Lavez-le deux fois avec du PBS et laissez-le sécher pendant environ 30 minutes. Ajouter 30 microlitres de laminine à chaque puits, puis incuber la plaque à 37 degrés Celsius pendant deux heures. Répétez les lavages avec PBS et procéder au placage des cellules.
Ajouter 20 000 neurosphères unicelliques dans 25 microlitres de médias de différenciation à chaque puits de la plaque de 384 puits et incuber la plaque à 37 degrés Celsius pendant cinq jours. Des compétences de pipetage de haute précision sont requises pour placage du nombre exact de neurosphères qui sont toutes séparées en cellules individuelles. Par conséquent, la différenciation des neurosphères en neurones avant le placage est recommandée pour obtenir des résultats plus reproductibles.
Après l’incubation, ajouter cinq microlitres de composé d’essai à chaque puits à six fois la concentration désirée. Et incuber les cellules pendant encore 24 heures. Pour effectuer l’essai de viabilité cellulaire, ajoutez 30 microlitres de réaccente luminescente à chaque puits.
Et laisser la plaque sur un shaker pendant deux minutes. Centrifuger la plaque à 300 à 400 fois g pendant 30 secondes, puis incuber la plaque à température ambiante pendant 10 minutes, la protégeant de la lumière. Après l’incubation, mesurer la luminescence sur un lecteur de microplaque.
Les neurones humains dérivés des cellules progénitrices neurales ont été utilisés pour examiner l’effet des inhibiteurs du HDAC en tant que composés épigéniques à petites molécules pour l’extension des neurites et la capacité névrogène subséquente des composés de petites molécules. La neurotoxicité des inhibiteurs du HDAC a également été évaluée après avoir différencié les cellules progénitrices neurales dans des plaques de 384 puits, montrant le potentiel d’échelle du protocole pour un plus grand nombre de composés. Dans une étude différente, la mesure de l’intensité neuronale de fluorescence cellulaire a été utilisée pour quantifier l’abondance de l’histone H4 lysine cinq acétylation comme marqueur d’histone après avoir traité les neurones avec des composés modificateurs épigénétiques.

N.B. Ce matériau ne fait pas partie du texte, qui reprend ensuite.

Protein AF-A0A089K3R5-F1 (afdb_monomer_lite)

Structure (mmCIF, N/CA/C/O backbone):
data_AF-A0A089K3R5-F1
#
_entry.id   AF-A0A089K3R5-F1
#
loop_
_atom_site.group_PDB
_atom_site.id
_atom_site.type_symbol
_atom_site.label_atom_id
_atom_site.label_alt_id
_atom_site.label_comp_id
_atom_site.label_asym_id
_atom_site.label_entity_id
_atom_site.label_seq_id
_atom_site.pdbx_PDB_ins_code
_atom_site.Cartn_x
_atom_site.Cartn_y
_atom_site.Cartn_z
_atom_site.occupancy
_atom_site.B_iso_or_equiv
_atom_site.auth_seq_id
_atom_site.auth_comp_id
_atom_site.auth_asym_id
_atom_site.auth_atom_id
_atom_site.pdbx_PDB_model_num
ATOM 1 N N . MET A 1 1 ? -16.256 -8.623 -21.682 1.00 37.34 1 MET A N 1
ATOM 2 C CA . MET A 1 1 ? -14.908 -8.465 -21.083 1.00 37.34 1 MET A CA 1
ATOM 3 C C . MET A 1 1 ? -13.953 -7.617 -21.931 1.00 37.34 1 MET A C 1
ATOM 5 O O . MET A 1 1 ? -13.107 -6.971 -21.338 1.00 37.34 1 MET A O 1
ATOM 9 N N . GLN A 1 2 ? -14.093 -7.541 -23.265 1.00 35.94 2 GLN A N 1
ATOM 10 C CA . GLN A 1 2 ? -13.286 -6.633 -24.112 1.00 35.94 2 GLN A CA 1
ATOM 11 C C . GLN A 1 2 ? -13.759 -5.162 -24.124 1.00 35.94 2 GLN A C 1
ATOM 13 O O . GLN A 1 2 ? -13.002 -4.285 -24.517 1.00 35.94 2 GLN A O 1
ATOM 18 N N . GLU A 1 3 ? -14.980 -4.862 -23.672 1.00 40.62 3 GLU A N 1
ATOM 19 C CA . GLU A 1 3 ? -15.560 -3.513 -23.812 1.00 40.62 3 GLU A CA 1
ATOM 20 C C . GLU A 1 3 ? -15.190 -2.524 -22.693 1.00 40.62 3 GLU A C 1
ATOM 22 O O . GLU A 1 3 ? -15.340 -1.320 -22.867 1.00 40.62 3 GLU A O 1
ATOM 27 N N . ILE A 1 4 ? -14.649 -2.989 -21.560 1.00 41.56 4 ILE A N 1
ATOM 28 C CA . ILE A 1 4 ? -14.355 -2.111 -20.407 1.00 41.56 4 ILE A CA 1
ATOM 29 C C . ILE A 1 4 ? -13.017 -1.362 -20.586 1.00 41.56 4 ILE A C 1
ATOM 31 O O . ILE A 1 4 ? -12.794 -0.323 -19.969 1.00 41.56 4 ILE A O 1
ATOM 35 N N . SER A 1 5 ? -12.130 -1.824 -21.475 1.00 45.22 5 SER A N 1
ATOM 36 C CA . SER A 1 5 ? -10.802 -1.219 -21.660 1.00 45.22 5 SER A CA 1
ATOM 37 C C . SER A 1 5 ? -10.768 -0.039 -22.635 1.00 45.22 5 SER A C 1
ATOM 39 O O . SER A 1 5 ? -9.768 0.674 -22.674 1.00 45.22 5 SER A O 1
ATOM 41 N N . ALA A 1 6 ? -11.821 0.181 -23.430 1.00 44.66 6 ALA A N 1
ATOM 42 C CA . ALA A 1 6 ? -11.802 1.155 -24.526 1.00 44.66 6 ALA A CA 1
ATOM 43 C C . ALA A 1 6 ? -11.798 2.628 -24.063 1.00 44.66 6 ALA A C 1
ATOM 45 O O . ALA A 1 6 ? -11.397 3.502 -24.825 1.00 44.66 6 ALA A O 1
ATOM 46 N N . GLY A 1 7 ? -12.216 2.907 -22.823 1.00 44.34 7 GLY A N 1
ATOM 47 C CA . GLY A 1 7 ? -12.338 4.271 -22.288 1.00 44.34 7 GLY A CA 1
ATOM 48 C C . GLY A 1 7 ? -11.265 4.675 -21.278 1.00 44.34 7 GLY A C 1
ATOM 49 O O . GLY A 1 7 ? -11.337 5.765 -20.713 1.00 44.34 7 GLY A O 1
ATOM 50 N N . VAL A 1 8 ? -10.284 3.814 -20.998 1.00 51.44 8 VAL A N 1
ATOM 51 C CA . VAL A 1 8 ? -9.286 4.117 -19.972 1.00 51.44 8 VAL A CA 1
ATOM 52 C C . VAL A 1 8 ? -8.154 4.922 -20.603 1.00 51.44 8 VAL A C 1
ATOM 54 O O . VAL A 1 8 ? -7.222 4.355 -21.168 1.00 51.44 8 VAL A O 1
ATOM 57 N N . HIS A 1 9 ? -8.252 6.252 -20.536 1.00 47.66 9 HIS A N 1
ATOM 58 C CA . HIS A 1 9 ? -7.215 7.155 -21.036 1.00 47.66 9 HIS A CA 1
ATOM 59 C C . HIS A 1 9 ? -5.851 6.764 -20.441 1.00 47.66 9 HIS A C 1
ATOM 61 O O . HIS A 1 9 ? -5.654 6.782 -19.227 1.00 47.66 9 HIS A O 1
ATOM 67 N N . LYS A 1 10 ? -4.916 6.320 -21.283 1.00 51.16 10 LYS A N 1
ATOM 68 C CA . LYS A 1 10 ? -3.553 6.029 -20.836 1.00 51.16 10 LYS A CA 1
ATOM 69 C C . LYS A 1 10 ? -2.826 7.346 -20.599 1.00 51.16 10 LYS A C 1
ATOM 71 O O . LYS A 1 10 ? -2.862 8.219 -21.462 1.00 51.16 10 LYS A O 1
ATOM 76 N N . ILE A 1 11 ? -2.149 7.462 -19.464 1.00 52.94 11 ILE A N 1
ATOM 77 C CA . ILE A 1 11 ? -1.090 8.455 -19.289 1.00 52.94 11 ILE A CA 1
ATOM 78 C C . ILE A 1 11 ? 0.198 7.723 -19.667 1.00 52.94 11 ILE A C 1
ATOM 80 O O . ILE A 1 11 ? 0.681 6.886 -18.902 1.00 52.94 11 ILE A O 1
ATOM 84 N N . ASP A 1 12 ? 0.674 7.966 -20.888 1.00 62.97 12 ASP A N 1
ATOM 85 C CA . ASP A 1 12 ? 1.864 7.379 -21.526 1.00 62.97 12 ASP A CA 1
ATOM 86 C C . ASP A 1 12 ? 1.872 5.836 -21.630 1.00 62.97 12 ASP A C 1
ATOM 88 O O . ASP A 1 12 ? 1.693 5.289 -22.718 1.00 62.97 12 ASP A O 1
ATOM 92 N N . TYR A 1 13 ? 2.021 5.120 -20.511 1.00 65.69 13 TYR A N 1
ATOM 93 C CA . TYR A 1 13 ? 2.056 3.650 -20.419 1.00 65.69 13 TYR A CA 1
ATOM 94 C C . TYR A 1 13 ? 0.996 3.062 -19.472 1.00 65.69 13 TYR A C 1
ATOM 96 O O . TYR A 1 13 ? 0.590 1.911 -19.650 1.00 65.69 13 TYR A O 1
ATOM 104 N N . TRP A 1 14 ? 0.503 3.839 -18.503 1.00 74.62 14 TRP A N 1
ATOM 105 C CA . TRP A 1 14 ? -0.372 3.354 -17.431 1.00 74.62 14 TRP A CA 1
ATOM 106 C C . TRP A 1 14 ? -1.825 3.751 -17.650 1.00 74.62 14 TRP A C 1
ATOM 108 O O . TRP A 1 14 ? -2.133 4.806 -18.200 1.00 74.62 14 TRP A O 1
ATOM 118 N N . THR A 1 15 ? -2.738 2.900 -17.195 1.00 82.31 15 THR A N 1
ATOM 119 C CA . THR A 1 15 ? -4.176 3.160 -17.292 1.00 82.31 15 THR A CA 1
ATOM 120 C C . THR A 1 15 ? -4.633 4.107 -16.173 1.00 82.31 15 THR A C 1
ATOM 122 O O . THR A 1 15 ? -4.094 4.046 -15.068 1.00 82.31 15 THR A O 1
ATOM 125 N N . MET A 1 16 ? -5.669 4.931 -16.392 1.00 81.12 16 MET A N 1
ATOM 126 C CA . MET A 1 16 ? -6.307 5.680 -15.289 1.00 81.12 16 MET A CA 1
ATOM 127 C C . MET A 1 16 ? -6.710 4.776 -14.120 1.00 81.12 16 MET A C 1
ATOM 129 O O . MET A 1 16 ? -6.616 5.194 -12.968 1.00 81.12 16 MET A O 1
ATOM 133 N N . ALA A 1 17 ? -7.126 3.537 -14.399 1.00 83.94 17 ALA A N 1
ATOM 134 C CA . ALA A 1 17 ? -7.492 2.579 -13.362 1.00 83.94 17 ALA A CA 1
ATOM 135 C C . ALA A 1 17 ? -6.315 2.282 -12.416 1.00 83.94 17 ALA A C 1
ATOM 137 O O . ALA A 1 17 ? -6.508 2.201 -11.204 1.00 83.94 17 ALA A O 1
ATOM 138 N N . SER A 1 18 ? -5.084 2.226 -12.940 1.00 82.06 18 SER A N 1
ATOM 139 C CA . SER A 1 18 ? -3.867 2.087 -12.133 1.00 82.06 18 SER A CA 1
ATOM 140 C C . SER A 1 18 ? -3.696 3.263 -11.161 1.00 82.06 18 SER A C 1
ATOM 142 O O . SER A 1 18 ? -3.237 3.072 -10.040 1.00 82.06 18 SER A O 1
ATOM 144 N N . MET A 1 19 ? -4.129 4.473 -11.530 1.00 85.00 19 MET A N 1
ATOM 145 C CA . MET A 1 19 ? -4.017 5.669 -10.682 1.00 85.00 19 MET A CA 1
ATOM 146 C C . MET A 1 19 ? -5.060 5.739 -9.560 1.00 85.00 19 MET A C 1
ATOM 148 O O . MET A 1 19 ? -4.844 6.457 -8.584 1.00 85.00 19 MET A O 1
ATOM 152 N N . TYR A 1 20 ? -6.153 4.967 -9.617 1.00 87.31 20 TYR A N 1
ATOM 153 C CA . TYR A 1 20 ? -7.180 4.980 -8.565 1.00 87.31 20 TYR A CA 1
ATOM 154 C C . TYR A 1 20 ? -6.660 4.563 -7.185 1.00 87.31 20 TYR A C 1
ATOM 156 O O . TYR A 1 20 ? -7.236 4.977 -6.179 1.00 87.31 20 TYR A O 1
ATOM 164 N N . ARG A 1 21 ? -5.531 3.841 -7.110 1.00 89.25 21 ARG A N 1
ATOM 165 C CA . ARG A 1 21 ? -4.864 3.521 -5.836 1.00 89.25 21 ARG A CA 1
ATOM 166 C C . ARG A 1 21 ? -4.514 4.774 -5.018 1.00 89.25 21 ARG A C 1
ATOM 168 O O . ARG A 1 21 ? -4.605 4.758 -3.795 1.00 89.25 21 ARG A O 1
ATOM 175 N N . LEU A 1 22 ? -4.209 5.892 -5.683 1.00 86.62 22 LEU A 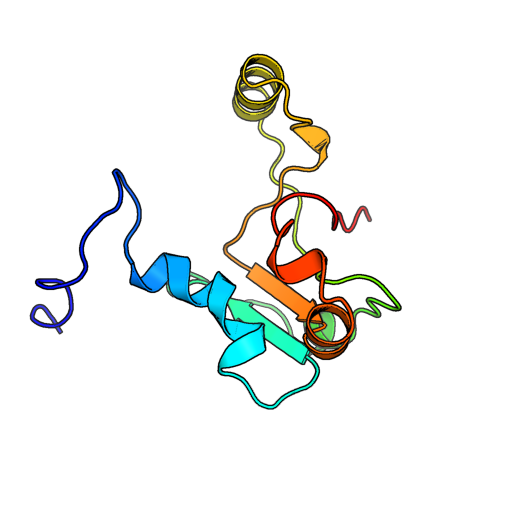N 1
ATOM 176 C CA . LEU A 1 22 ? -3.915 7.176 -5.031 1.00 86.62 22 LEU A CA 1
ATOM 177 C C . LEU A 1 22 ? -5.149 7.805 -4.366 1.00 86.62 22 LEU A C 1
ATOM 179 O O . LEU A 1 22 ? -5.023 8.657 -3.491 1.00 86.62 22 LEU A O 1
ATOM 183 N N . LEU A 1 23 ? -6.347 7.385 -4.773 1.00 89.00 23 LEU A N 1
ATOM 184 C CA . LEU A 1 23 ? -7.619 7.905 -4.277 1.00 89.00 23 LEU A CA 1
ATOM 185 C C . LEU A 1 23 ? -8.222 7.026 -3.169 1.00 89.00 23 LEU A C 1
ATOM 187 O O . LEU A 1 23 ? -9.262 7.378 -2.613 1.00 89.00 23 LEU A O 1
ATOM 191 N N . LEU A 1 24 ? -7.573 5.913 -2.798 1.00 92.06 24 LEU A N 1
ATOM 192 C CA . LEU A 1 24 ? -8.034 5.027 -1.719 1.00 92.06 24 LEU A CA 1
ATOM 193 C C . LEU A 1 24 ? -8.300 5.759 -0.392 1.00 92.06 24 LEU A C 1
ATOM 195 O O . LEU A 1 24 ? -9.339 5.481 0.212 1.00 92.06 24 LEU A O 1
ATOM 199 N N . PRO A 1 25 ? -7.471 6.728 0.057 1.00 90.19 25 PRO A N 1
ATOM 200 C CA . PRO A 1 25 ? -7.754 7.478 1.283 1.00 90.19 25 PRO A CA 1
ATOM 201 C C . PRO A 1 25 ? -9.054 8.289 1.229 1.00 90.19 25 PRO A C 1
ATOM 203 O O . PRO A 1 25 ? -9.606 8.603 2.281 1.00 90.19 25 PRO A O 1
ATOM 206 N N . ILE A 1 26 ? -9.538 8.622 0.028 1.00 88.88 26 ILE A N 1
ATOM 207 C CA . ILE A 1 26 ? -10.761 9.401 -0.200 1.00 88.88 26 ILE A CA 1
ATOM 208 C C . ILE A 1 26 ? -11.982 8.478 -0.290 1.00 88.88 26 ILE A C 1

En outre, ce protocole a été utilisé pour visualiser une protéine présynaptique, la synaptophysine, pour vérifier les effets synaptogéniques possibles des composés de petites molécules. À l’aide de la méthode présentée, le nombre de neurites, l’intensité, la longueur et la largeur, ainsi que les caractéristiques synaptiques, y compris les modifications pré et post-synaptiques des protéines, pourraient être mesurés de façon fiable.